AiNews.com
Posts
Anthropic’s ClaudeBot Violates Website Anti-AI Scraping Policies

Anthropic’s ClaudeBot Violates Website Anti-AI Scraping Policies

Alicia Shapiro
July 26, 2024 • Estimated Reading Time: 4 minutes

Anthropic’s ClaudeBot Violates Website Anti-AI Scraping Policies

Anthropic’s ClaudeBot web crawler has come under fire for ignoring websites' anti-AI scraping policies, causing significant issues for site owners like iFixit.

iFixit CEO's Complaint

iFixit CEO Kyle Wiens revealed that ClaudeBot hit their website's servers nearly a million times in just 24 hours, violating the company's Terms of Use. Wiens took to X to express his frustration, stating, “If any of those requests accessed our terms of service, they would have told you that use of our content is expressly forbidden. But don’t ask me, ask Claude!” He posted images showing Anthropic’s chatbot acknowledging that iFixit’s content was off-limits and added, “You’re not only taking our content without paying, you’re tying up our devops resources. If you want to have a conversation about licensing our content for commercial use, we’re right here.”

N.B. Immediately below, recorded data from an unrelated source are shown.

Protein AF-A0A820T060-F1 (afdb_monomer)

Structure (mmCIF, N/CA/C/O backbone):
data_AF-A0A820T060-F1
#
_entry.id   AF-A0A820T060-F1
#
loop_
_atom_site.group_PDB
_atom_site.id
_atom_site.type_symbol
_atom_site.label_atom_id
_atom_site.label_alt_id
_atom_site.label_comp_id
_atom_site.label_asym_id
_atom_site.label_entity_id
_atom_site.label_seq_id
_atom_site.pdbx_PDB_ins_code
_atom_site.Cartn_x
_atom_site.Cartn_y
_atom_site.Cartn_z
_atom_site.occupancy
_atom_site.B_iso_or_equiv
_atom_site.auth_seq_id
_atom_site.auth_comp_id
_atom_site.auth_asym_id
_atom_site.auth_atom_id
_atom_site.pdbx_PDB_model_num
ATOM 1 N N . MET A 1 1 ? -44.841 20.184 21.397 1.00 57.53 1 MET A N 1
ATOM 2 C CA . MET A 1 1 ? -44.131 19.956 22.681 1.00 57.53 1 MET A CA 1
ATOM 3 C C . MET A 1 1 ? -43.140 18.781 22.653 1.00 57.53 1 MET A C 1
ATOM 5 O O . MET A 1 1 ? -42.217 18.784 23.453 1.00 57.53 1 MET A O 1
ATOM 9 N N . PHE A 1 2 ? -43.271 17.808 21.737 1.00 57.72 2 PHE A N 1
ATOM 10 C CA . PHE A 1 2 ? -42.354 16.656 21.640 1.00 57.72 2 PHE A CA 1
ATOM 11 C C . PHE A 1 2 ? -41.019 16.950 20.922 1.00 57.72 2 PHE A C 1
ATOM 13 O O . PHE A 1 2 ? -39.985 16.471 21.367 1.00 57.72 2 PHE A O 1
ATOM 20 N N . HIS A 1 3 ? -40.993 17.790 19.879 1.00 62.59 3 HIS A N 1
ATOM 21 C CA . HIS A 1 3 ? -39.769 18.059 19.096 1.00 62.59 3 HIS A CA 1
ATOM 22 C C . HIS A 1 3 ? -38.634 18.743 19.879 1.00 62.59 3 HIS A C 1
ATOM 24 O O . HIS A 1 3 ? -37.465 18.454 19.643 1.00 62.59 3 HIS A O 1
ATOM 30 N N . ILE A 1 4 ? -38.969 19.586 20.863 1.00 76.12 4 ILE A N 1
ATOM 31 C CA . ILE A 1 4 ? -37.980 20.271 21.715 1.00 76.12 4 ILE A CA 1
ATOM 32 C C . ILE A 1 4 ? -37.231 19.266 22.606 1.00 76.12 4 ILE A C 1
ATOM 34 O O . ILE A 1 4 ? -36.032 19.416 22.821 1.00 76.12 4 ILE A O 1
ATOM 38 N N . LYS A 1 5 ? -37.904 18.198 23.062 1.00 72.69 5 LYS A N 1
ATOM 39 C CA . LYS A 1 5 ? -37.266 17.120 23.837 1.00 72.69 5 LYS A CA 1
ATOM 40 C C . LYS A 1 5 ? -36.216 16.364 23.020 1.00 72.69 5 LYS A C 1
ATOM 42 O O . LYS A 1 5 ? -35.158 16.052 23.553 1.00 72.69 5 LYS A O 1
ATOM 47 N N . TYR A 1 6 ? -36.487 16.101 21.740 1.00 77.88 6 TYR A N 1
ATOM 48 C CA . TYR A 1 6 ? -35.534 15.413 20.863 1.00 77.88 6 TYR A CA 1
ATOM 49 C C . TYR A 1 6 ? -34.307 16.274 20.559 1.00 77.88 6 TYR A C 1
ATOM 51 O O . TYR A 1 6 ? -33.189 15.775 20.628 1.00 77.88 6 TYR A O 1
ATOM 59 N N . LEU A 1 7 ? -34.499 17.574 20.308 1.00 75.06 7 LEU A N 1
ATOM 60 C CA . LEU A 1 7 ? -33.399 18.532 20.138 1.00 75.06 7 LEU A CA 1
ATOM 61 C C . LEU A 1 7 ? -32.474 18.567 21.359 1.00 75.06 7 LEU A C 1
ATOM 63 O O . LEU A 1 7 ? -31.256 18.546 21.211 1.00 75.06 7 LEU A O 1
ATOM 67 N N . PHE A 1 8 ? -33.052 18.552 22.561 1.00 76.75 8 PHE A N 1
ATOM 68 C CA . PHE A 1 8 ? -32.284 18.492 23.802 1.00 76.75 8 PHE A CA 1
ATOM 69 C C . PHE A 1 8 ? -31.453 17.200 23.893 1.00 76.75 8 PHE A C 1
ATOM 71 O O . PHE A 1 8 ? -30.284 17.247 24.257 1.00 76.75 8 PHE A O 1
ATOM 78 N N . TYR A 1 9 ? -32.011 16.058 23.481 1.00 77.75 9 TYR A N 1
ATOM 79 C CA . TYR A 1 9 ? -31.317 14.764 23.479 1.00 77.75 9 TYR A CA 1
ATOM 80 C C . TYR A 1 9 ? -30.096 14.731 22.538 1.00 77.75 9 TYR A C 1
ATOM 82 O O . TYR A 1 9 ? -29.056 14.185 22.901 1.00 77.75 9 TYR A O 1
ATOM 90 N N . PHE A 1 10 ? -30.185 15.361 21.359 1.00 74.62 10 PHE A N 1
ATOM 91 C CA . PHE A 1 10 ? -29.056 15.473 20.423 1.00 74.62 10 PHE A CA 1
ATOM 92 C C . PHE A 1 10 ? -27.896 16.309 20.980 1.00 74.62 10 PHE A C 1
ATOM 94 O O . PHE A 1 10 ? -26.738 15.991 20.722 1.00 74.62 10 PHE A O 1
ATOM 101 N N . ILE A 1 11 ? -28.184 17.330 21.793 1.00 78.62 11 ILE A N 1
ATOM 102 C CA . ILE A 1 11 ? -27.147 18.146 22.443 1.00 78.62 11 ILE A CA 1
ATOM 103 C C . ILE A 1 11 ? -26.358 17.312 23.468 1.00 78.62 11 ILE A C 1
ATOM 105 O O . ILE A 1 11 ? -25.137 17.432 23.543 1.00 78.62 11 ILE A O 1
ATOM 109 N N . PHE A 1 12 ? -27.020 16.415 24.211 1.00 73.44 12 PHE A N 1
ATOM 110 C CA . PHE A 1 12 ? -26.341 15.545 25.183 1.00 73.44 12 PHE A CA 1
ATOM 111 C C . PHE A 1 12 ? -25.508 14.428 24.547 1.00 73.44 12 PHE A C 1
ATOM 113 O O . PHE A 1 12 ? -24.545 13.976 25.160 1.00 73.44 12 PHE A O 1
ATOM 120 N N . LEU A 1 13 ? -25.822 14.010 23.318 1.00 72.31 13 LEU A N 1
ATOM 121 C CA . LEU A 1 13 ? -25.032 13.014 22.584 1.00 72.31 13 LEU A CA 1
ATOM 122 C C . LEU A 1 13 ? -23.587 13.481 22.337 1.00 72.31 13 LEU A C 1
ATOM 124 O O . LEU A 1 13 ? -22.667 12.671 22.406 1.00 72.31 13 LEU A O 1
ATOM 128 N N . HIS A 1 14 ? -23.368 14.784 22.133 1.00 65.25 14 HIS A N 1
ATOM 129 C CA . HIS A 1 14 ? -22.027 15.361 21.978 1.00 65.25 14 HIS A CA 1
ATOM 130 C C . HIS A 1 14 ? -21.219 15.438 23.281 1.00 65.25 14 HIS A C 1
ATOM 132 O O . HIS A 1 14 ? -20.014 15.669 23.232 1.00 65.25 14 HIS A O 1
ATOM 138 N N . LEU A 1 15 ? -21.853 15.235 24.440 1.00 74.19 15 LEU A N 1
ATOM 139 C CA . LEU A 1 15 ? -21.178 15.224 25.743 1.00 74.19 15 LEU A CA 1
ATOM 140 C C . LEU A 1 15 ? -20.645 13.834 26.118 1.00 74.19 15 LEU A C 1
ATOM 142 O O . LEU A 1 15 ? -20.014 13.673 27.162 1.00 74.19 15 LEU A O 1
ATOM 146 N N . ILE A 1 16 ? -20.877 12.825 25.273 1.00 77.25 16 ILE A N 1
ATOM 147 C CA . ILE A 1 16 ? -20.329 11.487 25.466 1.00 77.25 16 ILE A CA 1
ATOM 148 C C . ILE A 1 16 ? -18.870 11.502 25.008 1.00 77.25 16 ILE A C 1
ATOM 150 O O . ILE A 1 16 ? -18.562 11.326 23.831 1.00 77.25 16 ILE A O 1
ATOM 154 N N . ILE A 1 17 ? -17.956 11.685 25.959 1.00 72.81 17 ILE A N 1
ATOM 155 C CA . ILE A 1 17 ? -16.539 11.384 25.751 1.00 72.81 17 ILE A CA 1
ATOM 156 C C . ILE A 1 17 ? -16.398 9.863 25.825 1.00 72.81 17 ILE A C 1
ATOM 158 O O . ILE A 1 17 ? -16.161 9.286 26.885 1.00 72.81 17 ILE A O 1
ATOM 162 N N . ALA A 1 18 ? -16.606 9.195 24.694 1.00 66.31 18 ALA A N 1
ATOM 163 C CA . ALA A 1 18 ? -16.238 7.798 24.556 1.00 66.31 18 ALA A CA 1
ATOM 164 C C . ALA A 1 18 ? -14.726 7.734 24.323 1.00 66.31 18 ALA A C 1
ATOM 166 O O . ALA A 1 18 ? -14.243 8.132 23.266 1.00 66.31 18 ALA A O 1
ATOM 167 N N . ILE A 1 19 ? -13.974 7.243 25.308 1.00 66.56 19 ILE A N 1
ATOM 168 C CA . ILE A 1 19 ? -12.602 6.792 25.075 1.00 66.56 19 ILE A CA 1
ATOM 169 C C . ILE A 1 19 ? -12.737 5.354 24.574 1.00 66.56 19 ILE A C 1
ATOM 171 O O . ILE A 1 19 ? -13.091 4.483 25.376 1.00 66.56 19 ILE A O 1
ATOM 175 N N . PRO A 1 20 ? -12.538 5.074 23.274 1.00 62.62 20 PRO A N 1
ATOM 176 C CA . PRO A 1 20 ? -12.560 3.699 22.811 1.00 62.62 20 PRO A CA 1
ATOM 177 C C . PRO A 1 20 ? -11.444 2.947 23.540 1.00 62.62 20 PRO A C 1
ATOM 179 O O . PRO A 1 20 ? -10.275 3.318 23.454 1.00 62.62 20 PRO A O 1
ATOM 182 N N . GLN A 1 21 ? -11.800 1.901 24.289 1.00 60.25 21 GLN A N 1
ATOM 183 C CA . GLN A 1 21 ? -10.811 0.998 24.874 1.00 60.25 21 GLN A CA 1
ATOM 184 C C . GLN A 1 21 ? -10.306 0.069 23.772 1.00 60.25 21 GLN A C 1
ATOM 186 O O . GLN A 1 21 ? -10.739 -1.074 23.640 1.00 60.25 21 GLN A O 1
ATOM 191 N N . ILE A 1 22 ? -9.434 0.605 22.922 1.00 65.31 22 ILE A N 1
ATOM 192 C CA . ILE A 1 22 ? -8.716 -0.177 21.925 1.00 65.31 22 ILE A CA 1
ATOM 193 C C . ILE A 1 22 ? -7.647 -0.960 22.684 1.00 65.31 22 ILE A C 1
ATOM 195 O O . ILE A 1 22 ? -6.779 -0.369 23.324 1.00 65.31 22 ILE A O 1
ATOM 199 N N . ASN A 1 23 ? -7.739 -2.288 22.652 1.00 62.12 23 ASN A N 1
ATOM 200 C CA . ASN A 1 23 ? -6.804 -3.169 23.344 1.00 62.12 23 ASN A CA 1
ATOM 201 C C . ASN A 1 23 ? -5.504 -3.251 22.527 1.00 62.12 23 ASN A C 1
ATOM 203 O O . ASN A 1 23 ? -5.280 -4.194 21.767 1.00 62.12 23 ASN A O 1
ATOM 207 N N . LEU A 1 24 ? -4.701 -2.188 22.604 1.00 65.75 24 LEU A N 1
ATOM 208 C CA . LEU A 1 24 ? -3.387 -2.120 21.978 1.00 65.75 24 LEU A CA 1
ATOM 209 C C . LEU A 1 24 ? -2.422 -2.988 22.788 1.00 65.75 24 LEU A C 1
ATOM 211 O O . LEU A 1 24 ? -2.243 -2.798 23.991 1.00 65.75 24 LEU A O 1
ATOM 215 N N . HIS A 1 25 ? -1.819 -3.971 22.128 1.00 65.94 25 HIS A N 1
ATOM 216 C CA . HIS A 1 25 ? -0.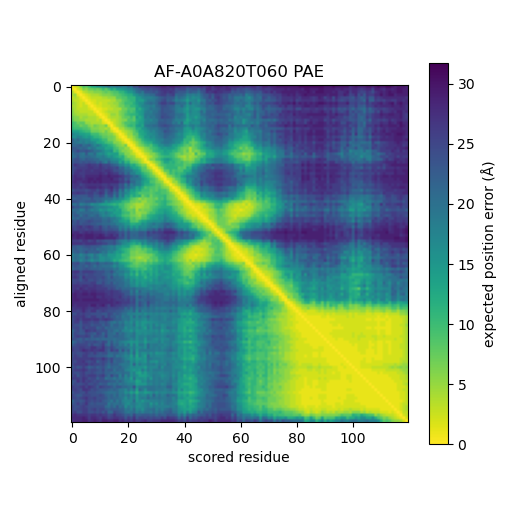765 -4.779 22.711 1.00 65.94 25 HIS A CA 1
ATOM 217 C C . HIS A 1 25 ? 0.569 -4.065 22.496 1.00 65.94 25 HIS A C 1
ATOM 219 O O . HIS A 1 25 ? 0.982 -3.853 21.355 1.00 65.94 25 HIS A O 1
ATOM 225 N N . ASN A 1 26 ? 1.235 -3.701 23.592 1.00 65.56 26 ASN A N 1
ATOM 226 C CA . ASN A 1 26 ? 2.614 -3.240 23.540 1.00 65.56 26 ASN A CA 1
ATOM 227 C C . ASN A 1 26 ? 3.498 -4.446 23.236 1.00 65.56 26 ASN A C 1
ATOM 229 O O . ASN A 1 26 ? 3.572 -5.387 24.026 1.00 65.56 26 ASN A O 1
ATOM 233 N N . THR A 1 27 ? 4.137 -4.417 22.075 1.00 61.62 27 THR A N 1
ATOM 234 C CA . THR A 1 27 ? 4.896 -5.564 21.592 1.00 61.62 27 THR A CA 1
ATOM 235 C C . THR A 1 27 ? 6.328 -5.608 22.141 1.00 61.62 27 THR A C 1
ATOM 237 O O . THR A 1 27 ? 6.960 -6.655 22.064 1.00 61.62 27 THR A O 1
ATOM 240 N N . GLY A 1 28 ? 6.841 -4.532 22.753 1.00 56.75 28 GLY A N 1
ATOM 241 C CA . GLY A 1 28 ? 8.140 -4.527 23.445 1.00 56.75 28 GLY A CA 1
ATOM 242 C C . GLY A 1 28 ? 9.363 -4.892 22.588 1.00 56.75 28 GLY A C 1
ATOM 243 O O . GLY A 1 28 ? 10.418 -5.184 23.148 1.00 56.75 28 GLY A O 1
ATOM 244 N N . TRP A 1 29 ? 9.244 -4.910 21.254 1.00 54.72 29 TRP A N 1
ATOM 245 C CA . TRP A 1 29 ? 10.353 -5.273 20.370 1.00 54.72 29 TRP A CA 1
ATOM 246 C C . TRP A 1 29 ? 11.397 -4.163 20.409 1.00 54.72 29 TRP A C 1
ATOM 248 O O . TRP A 1 29 ? 11.130 -3.032 20.022 1.00 54.72 29 TRP A O 1
ATOM 258 N N . VAL A 1 30 ? 12.597 -4.494 20.873 1.00 54.03 30 VAL A N 1
ATOM 259 C CA . VAL A 1 30 ? 13.769 -3.627 20.769 1.00 54.03 30 VAL A CA 1
ATOM 260 C C . VAL A 1 30 ? 14.413 -3.933 19.421 1.00 54.03 30 VAL A C 1
ATOM 262 O O . VAL A 1 30 ? 15.197 -4.872 19.311 1.00 54.03 30 VAL A O 1
ATOM 265 N N . SER A 1 31 ? 14.053 -3.202 18.365 1.00 50.75 31 SER A N 1
ATOM 266 C CA . SER A 1 31 ? 14.939 -3.135 17.202 1.00 50.75 31 SER A CA 1
ATOM 267 C C . SER A 1 31 ? 16.042 -2.142 17.544 1.00 50.75 31 SER A C 1
ATOM 269 O O . SER A 1 31 ? 15.769 -0.951 17.695 1.00 50.75 31 SER A O 1
ATOM 271 N N . GLU A 1 32 ? 17.269 -2.632 17.711 1.00 46.97 32 GLU A N 1
ATOM 272 C CA . GLU A 1 32 ? 18.459 -1.785 17.771 1.00 46.97 32 GLU A CA 1
ATOM 273 C C . GLU A 1 32 ? 18.601 -1.060 16.426 1.00 46.97 32 GLU A C 1
ATOM 275 O O . GLU A 1 32 ? 19.177 -1.583 15.475 1.00 46.97 32 GLU A O 1
ATOM 280 N N . ASN A 1 33 ? 18.027 0.137 16.317 1.00 52.41 33 ASN A N 1
ATOM 281 C CA . ASN A 1 33 ? 18.433 1.076 15.282 1.00 52.41 33 ASN A CA 1
ATOM 282 C C . ASN A 1 33 ? 19.757 1.726 15.703 1.00 52.41 33 ASN A C 1
ATOM 284 O O . ASN A 1 33 ? 20.025 1.882 16.895 1.00 52.41 33 ASN A O 1
ATOM 288 N N . GLU A 1 34 ? 20.553 2.161 14.722 1.00 54.25 34 GLU A N 1
ATOM 289 C CA . GLU A 1 34 ? 21.898 2.748 14.887 1.00 54.25 34 GLU A CA 1
ATOM 290 C C . GLU A 1 34 ? 21.980 3.911 15.903 1.00 54.25 34 GLU A C 1
ATOM 292 O O . GLU A 1 34 ? 23.065 4.249 16.370 1.00 54.25 34 GLU A O 1
ATOM 297 N N . ASN A 1 35 ? 20.838 4.481 16.305 1.00 56.53 35 ASN A N 1
ATOM 298 C CA . ASN A 1 35 ? 20.730 5.601 17.238 1.00 56.53 35 ASN A CA 1
ATOM 299 C C . ASN A 1 35 ? 20.349 5.222 18.687 1.00 56.53 35 ASN A C 1
ATOM 301 O O . ASN A 1 35 ? 20.091 6.125 19.477 1.00 56.53 35 ASN A O 1
ATOM 305 N N . ASN A 1 36 ? 20.314 3.935 19.074 1.00 53.88 36 ASN A N 1
ATOM 306 C CA . ASN A 1 36 ? 19.846 3.481 20.405 1.00 53.88 36 ASN A CA 1
ATOM 307 C C . ASN A 1 36 ? 18.389 3.877 20.748 1.00 53.88 36 ASN A C 1
ATOM 309 O O . ASN A 1 36 ? 17.974 3.793 21.907 1.00 53.88 36 ASN A O 1
ATOM 313 N N . ASP A 1 37 ? 17.593 4.282 19.759 1.00 54.44 37 ASP A N 1
ATOM 314 C CA . ASP A 1 37 ? 16.180 4.591 19.959 1.00 54.44 37 ASP A CA 1
ATOM 315 C C . ASP A 1 37 ? 15.375 3.287 20.051 1.00 54.44 37 ASP A C 1
ATOM 317 O O . ASP A 1 37 ? 15.296 2.508 19.099 1.00 54.44 37 ASP A O 1
ATOM 321 N N . VAL A 1 38 ? 14.770 3.040 21.215 1.00 55.81 38 VAL A N 1
ATOM 322 C CA . VAL A 1 38 ? 13.902 1.880 21.450 1.00 55.81 38 VAL A CA 1
ATOM 323 C C . VAL A 1 38 ? 12.592 2.080 20.683 1.00 55.81 38 VAL A C 1
ATOM 325 O O . VAL A 1 38 ? 11.729 2.856 21.095 1.00 55.81 38 VAL A O 1
ATOM 328 N N . LEU A 1 39 ? 12.436 1.380 19.559 1.00 55.44 39 LEU A N 1
ATOM 329 C CA . LEU A 1 39 ? 11.233 1.433 18.723 1.00 55.44 39 LEU A CA 1
ATOM 330 C C . LEU A 1 39 ? 10.103 0.576 19.291 1.00 55.44 39 LEU A C 1
ATOM 332 O O . LEU A 1 39 ? 9.922 -0.589 18.941 1.00 55.44 39 LEU A O 1
ATOM 336 N N . GLN A 1 40 ? 9.301 1.180 20.158 1.00 58.81 40 GLN A N 1
ATOM 337 C CA . GLN A 1 40 ? 8.095 0.551 20.674 1.00 58.81 40 GLN A CA 1
ATOM 338 C C . GLN A 1 40 ? 6.931 0.713 19.684 1.00 58.81 40 GLN A C 1
ATOM 340 O O . GLN A 1 40 ? 6.583 1.831 19.312 1.00 58.81 40 GLN A O 1
ATOM 345 N N . HIS A 1 41 ? 6.295 -0.396 19.298 1.00 64.81 41 HIS A N 1
ATOM 346 C CA . HIS A 1 41 ? 5.116 -0.384 18.432 1.00 64.81 41 HIS A CA 1
ATOM 347 C C . HIS A 1 41 ? 3.863 -0.782 19.219 1.00 64.81 41 HIS A C 1
ATOM 349 O O . HIS A 1 41 ? 3.809 -1.867 19.814 1.00 64.81 41 HIS A O 1
ATOM 355 N N . ASP A 1 42 ? 2.846 0.079 19.173 1.00 70.88 42 ASP A N 1
ATOM 356 C CA . ASP A 1 42 ? 1.504 -0.224 19.661 1.00 70.88 42 ASP A CA 1
ATOM 357 C C . ASP A 1 42 ? 0.713 -0.917 18.544 1.00 70.88 42 ASP A C 1
ATOM 359 O O . ASP A 1 42 ? 0.484 -0.347 17.471 1.00 70.88 42 ASP A O 1
ATOM 363 N N . CYS A 1 43 ? 0.298 -2.164 18.787 1.00 73.50 43 CYS A N 1
ATOM 364 C CA . CYS A 1 43 ? -0.395 -2.973 17.789 1.00 73.50 43 CYS A CA 1
ATOM 365 C C . CYS A 1 43 ? -1.825 -3.297 18.208 1.00 73.50 43 CYS A C 1
ATOM 367 O O . CYS A 1 43 ? -2.081 -3.762 19.319 1.00 73.50 43 CYS A O 1
ATOM 369 N N . LEU A 1 44 ? -2.768 -3.103 17.291 1.00 77.38 44 LEU A N 1
ATOM 370 C CA . LEU A 1 44 ? -4.127 -3.594 17.424 1.00 77.38 44 LEU A CA 1
ATOM 371 C C . LEU A 1 44 ? -4.116 -5.114 17.274 1.00 77.38 44 LEU A C 1
ATOM 373 O O . LEU A 1 44 ? -3.723 -5.637 16.232 1.00 77.38 44 LEU A O 1
ATOM 377 N N . ARG A 1 45 ? -4.567 -5.817 18.311 1.00 74.69 45 ARG A N 1
ATOM 378 C CA . ARG A 1 45 ? -4.749 -7.266 18.279 1.00 74.69 45 ARG A CA 1
ATOM 379 C C . ARG A 1 45 ? -6.203 -7.593 17.956 1.00 74.69 45 ARG A C 1
ATOM 381 O O . ARG A 1 45 ? -7.104 -7.170 18.677 1.00 74.69 45 ARG A O 1
ATOM 388 N N . ILE A 1 46 ? -6.422 -8.371 16.902 1.00 76.56 46 ILE A N 1
ATOM 389 C CA . ILE A 1 46 ? -7.744 -8.828 16.478 1.00 76.56 46 ILE A CA 1
ATOM 390 C C . ILE A 1 46 ? -7.764 -10.352 16.548 1.00 76.56 46 ILE A C 1
ATOM 392 O O . ILE A 1 46 ? -6.981 -11.020 15.878 1.00 76.56 46 ILE A O 1
ATOM 396 N N . ASP A 1 47 ? -8.674 -10.895 17.355 1.00 75.25 47 ASP A N 1
ATOM 397 C CA . ASP A 1 47 ? -8.943 -12.330 17.388 1.00 75.25 47 ASP A CA 1
ATOM 398 C C . ASP A 1 47 ? -10.024 -12.644 16.341 1.00 75.25 47 ASP A C 1
ATOM 400 O O . ASP A 1 47 ? -11.195 -12.288 16.505 1.00 75.25 47 ASP A O 1
ATOM 404 N N . VAL A 1 48 ? -9.635 -13.298 15.249 1.00 76.88 48 VAL A N 1
ATOM 405 C CA . VAL A 1 48 ? -10.542 -13.716 14.179 1.00 76.88 48 VAL A CA 1
ATOM 406 C C . VAL A 1 48 ? -10.922 -15.177 14.400 1.00 76.88 48 VAL A C 1
ATOM 408 O O . VAL A 1 48 ? -10.071 -16.055 14.558 1.00 76.88 48 VAL A O 1
ATOM 411 N N . LEU A 1 49 ? -12.227 -15.457 14.421 1.00 72.25 49 LEU A 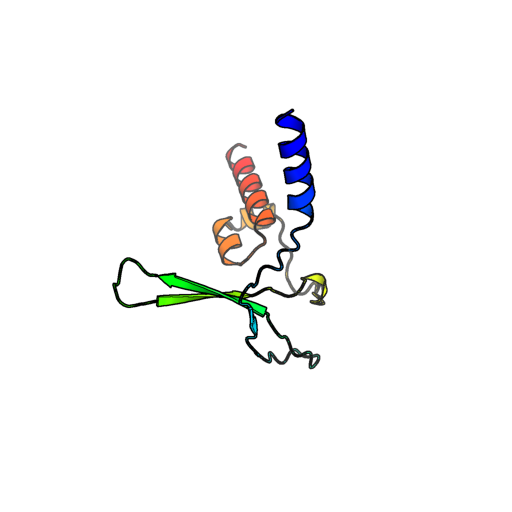N 1
ATOM 412 C CA . LEU A 1 49 ? -12.709 -16.831 14.336 1.00 72.25 49 LEU A CA 1
ATOM 413 C C . LEU A 1 49 ? -12.580 -17.302 12.892 1.00 72.25 49 LEU A C 1
ATOM 415 O O . LEU A 1 49 ? -13.317 -16.829 12.022 1.00 72.25 49 LEU A O 1
ATOM 419 N N . ASN A 1 50 ? -11.693 -18.264 12.660 1.00 67.12 50 ASN A N 1
ATOM 420 C CA . ASN A 1 50 ? -11.705 -19.001 11.415 1.00 67.12 50 ASN A CA 1
ATOM 421 C C . ASN A 1 50 ? -12.958 -19.894 11.400 1.00 67.12 50 ASN A C 1
ATOM 423 O O . ASN A 1 50 ? -13.140 -20.752 12.261 1.00 67.12 50 ASN A O 1
ATOM 427 N N . LYS A 1 51 ? -13.876 -19.637 10.463 1.00 65.50 51 LYS A N 1
ATOM 428 C CA . LYS A 1 51 ? -15.131 -20.397 10.348 1.00 65.50 51 LYS A CA 1
ATOM 429 C C . LYS A 1 51 ? -14.935 -21.767 9.697 1.00 65.50 51 LYS A C 1
ATOM 431 O O . LYS A 1 51 ? -15.831 -22.598 9.807 1.00 65.50 51 LYS A O 1
ATOM 436 N N . GLU A 1 52 ? -13.815 -21.990 9.013 1.00 66.94 52 GLU A N 1
ATOM 437 C CA . GLU A 1 52 ? -13.567 -23.224 8.258 1.00 66.94 52 GLU A CA 1
ATOM 438 C C . GLU A 1 52 ? -13.012 -24.351 9.140 1.00 66.94 52 GLU A C 1
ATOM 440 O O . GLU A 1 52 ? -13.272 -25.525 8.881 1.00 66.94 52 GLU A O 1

A screenshot of a social media post by iFixit CEO Kyle Wiens on X. The post, dated July 24, 2024, addresses @AnthropicAI, stating, "I get you're hungry for data. Claude is really smart! But do you really need to hit our servers a million times in 24 hours? You're not only taking our content without paying, you're tying up our devops resources. Not cool." The post has 11.3K likes, several replies, and shares

Image Source: Kyle Wiens X Post

Impact on iFixit

Wiens described the situation as an anomaly, stating, “The rate of crawling was so high that it set off all our alarms and spun up our devops team.” Despite iFixit's familiarity with handling web crawlers due to its high traffic, the aggressive scraping by ClaudeBot was unprecedented.

Terms of Use Violations

iFixit’s Terms of Use explicitly prohibit the reproduction, copying, or distribution of any content from their website without prior written permission, specifically including “training a machine learning or AI model.” When questioned, Anthropic referred to an FAQ page stating their crawler can be blocked via a robots.txt file extension.

Measures Taken

Wiens confirmed that iFixit added the crawl-delay extension to its robots.txt, which stopped the scraping. “Based on our logs, they did stop after we added it to the robots.txt,” Wiens says. Anthropic spokesperson Jennifer Martinez stated, “We respect robots.txt and our crawler respected that signal when iFixit implemented it.”

Wider Issues with AI Scraping

iFixit is not alone in this experience. Read the Docs co-founder Eric Holscher and Freelancer.com CEO Matt Barrie reported similar issues with Anthropic’s crawler. ClaudeBot’s aggressive scraping behavior has been a concern for months, with several reports on Reddit and an incident involving the Linux Mint web forum in April attributing site outages to ClaudeBot’s activities.

Challenges with robots.txt

Disallowing crawlers via robots.txt is the common opt-out method for AI companies like OpenAI. However, this method lacks flexibility, preventing website owners from specifying what scraping is permissible. Another AI company, Perplexity, is known to ignore robots.txt exclusions entirely. Despite its limitations, the robots.txt file remains one of the few tools available for companies to protect their data from AI training materials, as seen in Reddit's recent crackdown on web crawlers.